How to complete this task :: Word for word, restate the entries below and exclude every image.

[Records contained in a dataset]
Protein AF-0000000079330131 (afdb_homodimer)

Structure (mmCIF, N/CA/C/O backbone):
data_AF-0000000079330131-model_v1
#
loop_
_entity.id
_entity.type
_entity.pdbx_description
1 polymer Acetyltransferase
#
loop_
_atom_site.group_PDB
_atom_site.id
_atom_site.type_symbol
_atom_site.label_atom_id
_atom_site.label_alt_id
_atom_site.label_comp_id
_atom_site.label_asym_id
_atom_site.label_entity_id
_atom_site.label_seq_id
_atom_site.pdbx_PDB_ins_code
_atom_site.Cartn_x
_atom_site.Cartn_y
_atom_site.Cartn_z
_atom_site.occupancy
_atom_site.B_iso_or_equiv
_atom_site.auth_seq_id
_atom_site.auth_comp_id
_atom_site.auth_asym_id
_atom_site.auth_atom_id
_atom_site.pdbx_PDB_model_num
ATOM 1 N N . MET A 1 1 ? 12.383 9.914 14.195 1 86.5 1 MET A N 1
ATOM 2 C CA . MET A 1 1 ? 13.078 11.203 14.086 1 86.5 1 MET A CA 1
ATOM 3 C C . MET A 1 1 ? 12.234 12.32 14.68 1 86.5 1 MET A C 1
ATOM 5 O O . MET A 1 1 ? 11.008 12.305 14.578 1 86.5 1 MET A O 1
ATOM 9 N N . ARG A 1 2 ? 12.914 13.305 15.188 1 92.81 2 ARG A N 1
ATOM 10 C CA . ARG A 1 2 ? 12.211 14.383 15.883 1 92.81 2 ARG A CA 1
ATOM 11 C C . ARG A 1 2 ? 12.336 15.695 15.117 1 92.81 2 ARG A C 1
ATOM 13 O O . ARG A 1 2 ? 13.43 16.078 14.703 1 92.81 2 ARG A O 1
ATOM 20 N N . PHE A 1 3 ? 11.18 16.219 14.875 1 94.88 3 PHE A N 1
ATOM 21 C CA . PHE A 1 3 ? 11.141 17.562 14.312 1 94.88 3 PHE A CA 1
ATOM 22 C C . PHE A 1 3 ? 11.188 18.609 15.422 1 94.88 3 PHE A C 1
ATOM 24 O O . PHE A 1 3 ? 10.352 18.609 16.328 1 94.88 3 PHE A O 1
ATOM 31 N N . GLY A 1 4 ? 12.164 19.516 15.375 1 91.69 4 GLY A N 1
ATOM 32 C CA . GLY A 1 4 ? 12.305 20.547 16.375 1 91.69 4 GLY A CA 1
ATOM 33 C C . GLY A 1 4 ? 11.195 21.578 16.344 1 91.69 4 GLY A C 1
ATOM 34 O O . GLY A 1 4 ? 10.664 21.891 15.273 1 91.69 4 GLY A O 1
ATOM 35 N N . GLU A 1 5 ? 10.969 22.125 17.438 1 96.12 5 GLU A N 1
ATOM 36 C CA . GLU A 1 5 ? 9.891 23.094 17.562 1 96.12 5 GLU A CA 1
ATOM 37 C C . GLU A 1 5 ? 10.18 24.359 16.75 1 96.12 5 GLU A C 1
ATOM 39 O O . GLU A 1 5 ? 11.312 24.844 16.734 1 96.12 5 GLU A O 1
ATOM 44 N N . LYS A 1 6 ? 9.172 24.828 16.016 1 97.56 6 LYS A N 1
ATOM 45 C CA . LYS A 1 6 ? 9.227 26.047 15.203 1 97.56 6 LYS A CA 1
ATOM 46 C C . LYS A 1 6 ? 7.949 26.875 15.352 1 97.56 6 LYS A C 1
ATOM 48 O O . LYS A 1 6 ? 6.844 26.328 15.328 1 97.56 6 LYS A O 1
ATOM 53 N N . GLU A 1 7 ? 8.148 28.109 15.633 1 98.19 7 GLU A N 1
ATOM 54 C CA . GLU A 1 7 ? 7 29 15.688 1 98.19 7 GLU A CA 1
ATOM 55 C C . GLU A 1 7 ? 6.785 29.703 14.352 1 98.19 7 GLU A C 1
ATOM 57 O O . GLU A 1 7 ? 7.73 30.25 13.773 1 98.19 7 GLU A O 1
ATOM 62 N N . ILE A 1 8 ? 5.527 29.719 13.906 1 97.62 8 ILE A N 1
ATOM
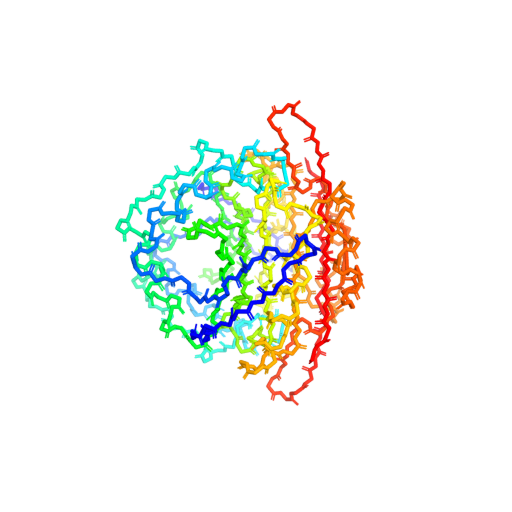 63 C CA . ILE A 1 8 ? 5.207 30.406 12.664 1 97.62 8 ILE A CA 1
ATOM 64 C C . ILE A 1 8 ? 3.965 31.266 12.852 1 97.62 8 ILE A C 1
ATOM 66 O O . ILE A 1 8 ? 3.254 31.141 13.852 1 97.62 8 ILE A O 1
ATOM 70 N N . GLU A 1 9 ? 3.773 32.188 11.93 1 97.56 9 GLU A N 1
ATOM 71 C CA . GLU A 1 9 ? 2.574 33 11.906 1 97.56 9 GLU A CA 1
ATOM 72 C C . GLU A 1 9 ? 1.66 32.625 10.742 1 97.56 9 GLU A C 1
ATOM 74 O O . GLU A 1 9 ? 2.096 32.562 9.594 1 97.56 9 GLU A O 1
ATOM 79 N N . LEU A 1 10 ? 0.436 32.344 11.016 1 97.12 10 LEU A N 1
ATOM 80 C CA . LEU A 1 10 ? -0.545 32 10 1 97.12 10 LEU A CA 1
ATOM 81 C C . LEU A 1 10 ? -1.031 33.25 9.25 1 97.12 10 LEU A C 1
ATOM 83 O O . LEU A 1 10 ? -0.624 34.344 9.57 1 97.12 10 LEU A O 1
ATOM 87 N N . LYS A 1 11 ? -1.864 33.062 8.227 1 96.31 11 LYS A N 1
ATOM 88 C CA . LYS A 1 11 ? -2.326 34.125 7.367 1 96.31 11 LYS A CA 1
ATOM 89 C C . LYS A 1 11 ? -3.107 35.188 8.164 1 96.31 11 LYS A C 1
ATOM 91 O O . LYS A 1 11 ? -3.029 36.375 7.887 1 96.31 11 LYS A O 1
ATOM 96 N N . ASP A 1 12 ? -3.789 34.719 9.18 1 95.69 12 ASP A N 1
ATOM 97 C CA . ASP A 1 12 ? -4.641 35.625 9.953 1 95.69 12 ASP A CA 1
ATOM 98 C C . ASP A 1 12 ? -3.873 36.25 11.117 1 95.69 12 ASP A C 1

Written solution ::
Protein AF-0000000079330131 (afdb_homodimer)

Structure (mmCIF, N/CA/C/O backbone):
data_AF-0000000079330131-model_v1
#
loop_
_entity.id
_entity.type
_entity.pdbx_description
1 polymer Acetyltransferase
#
loop_
_atom_site.group_PDB
_atom_site.id
_atom_site.type_symbol
_atom_site.label_atom_id
_atom_site.label_alt_id
_atom_site.label_comp_id
_atom_site.label_asym_id
_atom_site.label_entity_id
_atom_site.label_seq_id
_atom_site.pdbx_PDB_ins_code
_atom_site.Cartn_x
_atom_site.Cartn_y
_atom_site.Cartn_z
_atom_site.occupancy
_atom_site.B_iso_or_equiv
_atom_site.auth_seq_id
_atom_site.auth_comp_id
_atom_site.auth_asym_id
_atom_site.auth_atom_id
_atom_site.pdbx_PDB_model_num
ATOM 1 N N . MET A 1 1 ? 12.383 9.914 14.195 1 86.5 1 MET A N 1
ATOM 2 C CA . MET A 1 1 ? 13.078 11.203 14.086 1 86.5 1 MET A CA 1
ATOM 3 C C . MET A 1 1 ? 12.234 12.32 14.68 1 86.5 1 MET A C 1
ATOM 5 O O . MET A 1 1 ? 11.008 12.305 14.578 1 86.5 1 MET A O 1
ATOM 9 N N . ARG A 1 2 ? 12.914 13.305 15.188 1 92.81 2 ARG A N 1
ATOM 10 C CA . ARG A 1 2 ? 12.211 14.383 15.883 1 92.81 2 ARG A CA 1
ATOM 11 C C . ARG A 1 2 ? 12.336 15.695 15.117 1 92.81 2 ARG A C 1
ATOM 13 O O . ARG A 1 2 ? 13.43 16.078 14.703 1 92.81 2 ARG A O 1
ATOM 20 N N . PHE A 1 3 ? 11.18 16.219 14.875 1 94.88 3 PHE A N 1
ATOM 21 C CA . PHE A 1 3 ? 11.141 17.562 14.312 1 94.88 3 PHE A CA 1
ATOM 22 C C . PHE A 1 3 ? 11.188 18.609 15.422 1 94.88 3 PHE A C 1
ATOM 24 O O . PHE A 1 3 ? 10.352 18.609 16.328 1 94.88 3 PHE A O 1
ATOM 31 N N . GLY A 1 4 ? 12.164 19.516 15.375 1 91.69 4 GLY A N 1
ATOM 32 C CA . GLY A 1 4 ? 12.305 20.547 16.375 1 91.69 4 GLY A CA 1
ATOM 33 C C . GLY A 1 4 ? 11.195 21.578 16.344 1 91.69 4 GLY A C 1
ATOM 34 O O . GLY A 1 4 ? 10.664 21.891 15.273 1 91.69 4 GLY A O 1
ATOM 35 N N . GLU A 1 5 ? 10.969 22.125 17.438 1 96.12 5 GLU A N 1
ATOM 36 C CA . GLU A 1 5 ? 9.891 23.094 17.562 1 96.12 5 GLU A CA 1
ATOM 37 C C . GLU A 1 5 ? 10.18 24.359 16.75 1 96.12 5 GLU A C 1
ATOM 39 O O . GLU A 1 5 ? 11.312 24.844 16.734 1 96.12 5 GLU A O 1
ATOM 44 N N . LYS A 1 6 ? 9.172 24.828 16.016 1 97.56 6 LYS A N 1
ATOM 45 C CA . LYS A 1 6 ? 9.227 26.047 15.203 1 97.56 6 LYS A CA 1
ATOM 46 C C . LYS A 1 6 ? 7.949 26.875 15.352 1 97.56 6 LYS A C 1
ATOM 48 O O . LYS A 1 6 ? 6.844 26.328 15.328 1 97.56 6 LYS A O 1
ATOM 53 N N . GLU A 1 7 ? 8.148 28.109 15.633 1 98.19 7 GLU A N 1
ATOM 54 C CA . GLU A 1 7 ? 7 29 15.688 1 98.19 7 GLU A CA 1
ATOM 55 C C . GLU A 1 7 ? 6.785 29.703 14.352 1 98.19 7 GLU A C 1
ATOM 57 O O . GLU A 1 7 ? 7.73 30.25 13.773 1 98.19 7 GLU A O 1
ATOM 62 N N . ILE A 1 8 ? 5.527 29.719 13.906 1 97.62 8 ILE A N 1
ATOM
 63 C CA . ILE A 1 8 ? 5.207 30.406 12.664 1 97.62 8 ILE A CA 1
ATOM 64 C C . ILE A 1 8 ? 3.965 31.266 12.852 1 97.62 8 ILE A C 1
ATOM 66 O O . ILE A 1 8 ? 3.254 31.141 13.852 1 97.62 8 ILE A O 1
ATOM 70 N N . GLU A 1 9 ? 3.773 32.188 11.93 1 97.56 9 GLU A N 1
ATOM 71 C CA . GLU A 1 9 ? 2.574 33 11.906 1 97.56 9 GLU A CA 1
ATOM 72 C C . GLU A 1 9 ? 1.66 32.625 10.742 1 97.56 9 GLU A C 1
ATOM 74 O O . GLU A 1 9 ? 2.096 32.562 9.594 1 97.56 9 GLU A O 1
ATOM 79 N N . LEU A 1 10 ? 0.436 32.344 11.016 1 97.12 10 LEU A N 1
ATOM 80 C CA . LEU A 1 10 ? -0.545 32 10 1 97.12 10 LEU A CA 1
ATOM 81 C C . LEU A 1 10 ? -1.031 33.25 9.25 1 97.12 10 LEU A C 1
ATOM 83 O O . LEU A 1 10 ? -0.624 34.344 9.57 1 97.12 10 LEU A O 1
ATOM 87 N N . LYS A 1 11 ? -1.864 33.062 8.227 1 96.31 11 LYS A N 1
ATOM 88 C CA . LYS A 1 11 ? -2.326 34.125 7.367 1 96.31 11 LYS A CA 1
ATOM 89 C C . LYS A 1 11 ? -3.107 35.188 8.164 1 96.31 11 LYS A C 1
ATOM 91 O O . LYS A 1 11 ? -3.029 36.375 7.887 1 96.31 11 LYS A O 1
ATOM 96 N N . ASP A 1 12 ? -3.789 34.719 9.18 1 95.69 12 ASP A N 1
ATOM 97 C CA . ASP A 1 12 ? -4.641 35.625 9.953 1 95.69 12 ASP A CA 1
ATOM 98 C C . ASP A 1 12 ? -3.873 36.25 11.117 1 95.69 12 ASP A C 1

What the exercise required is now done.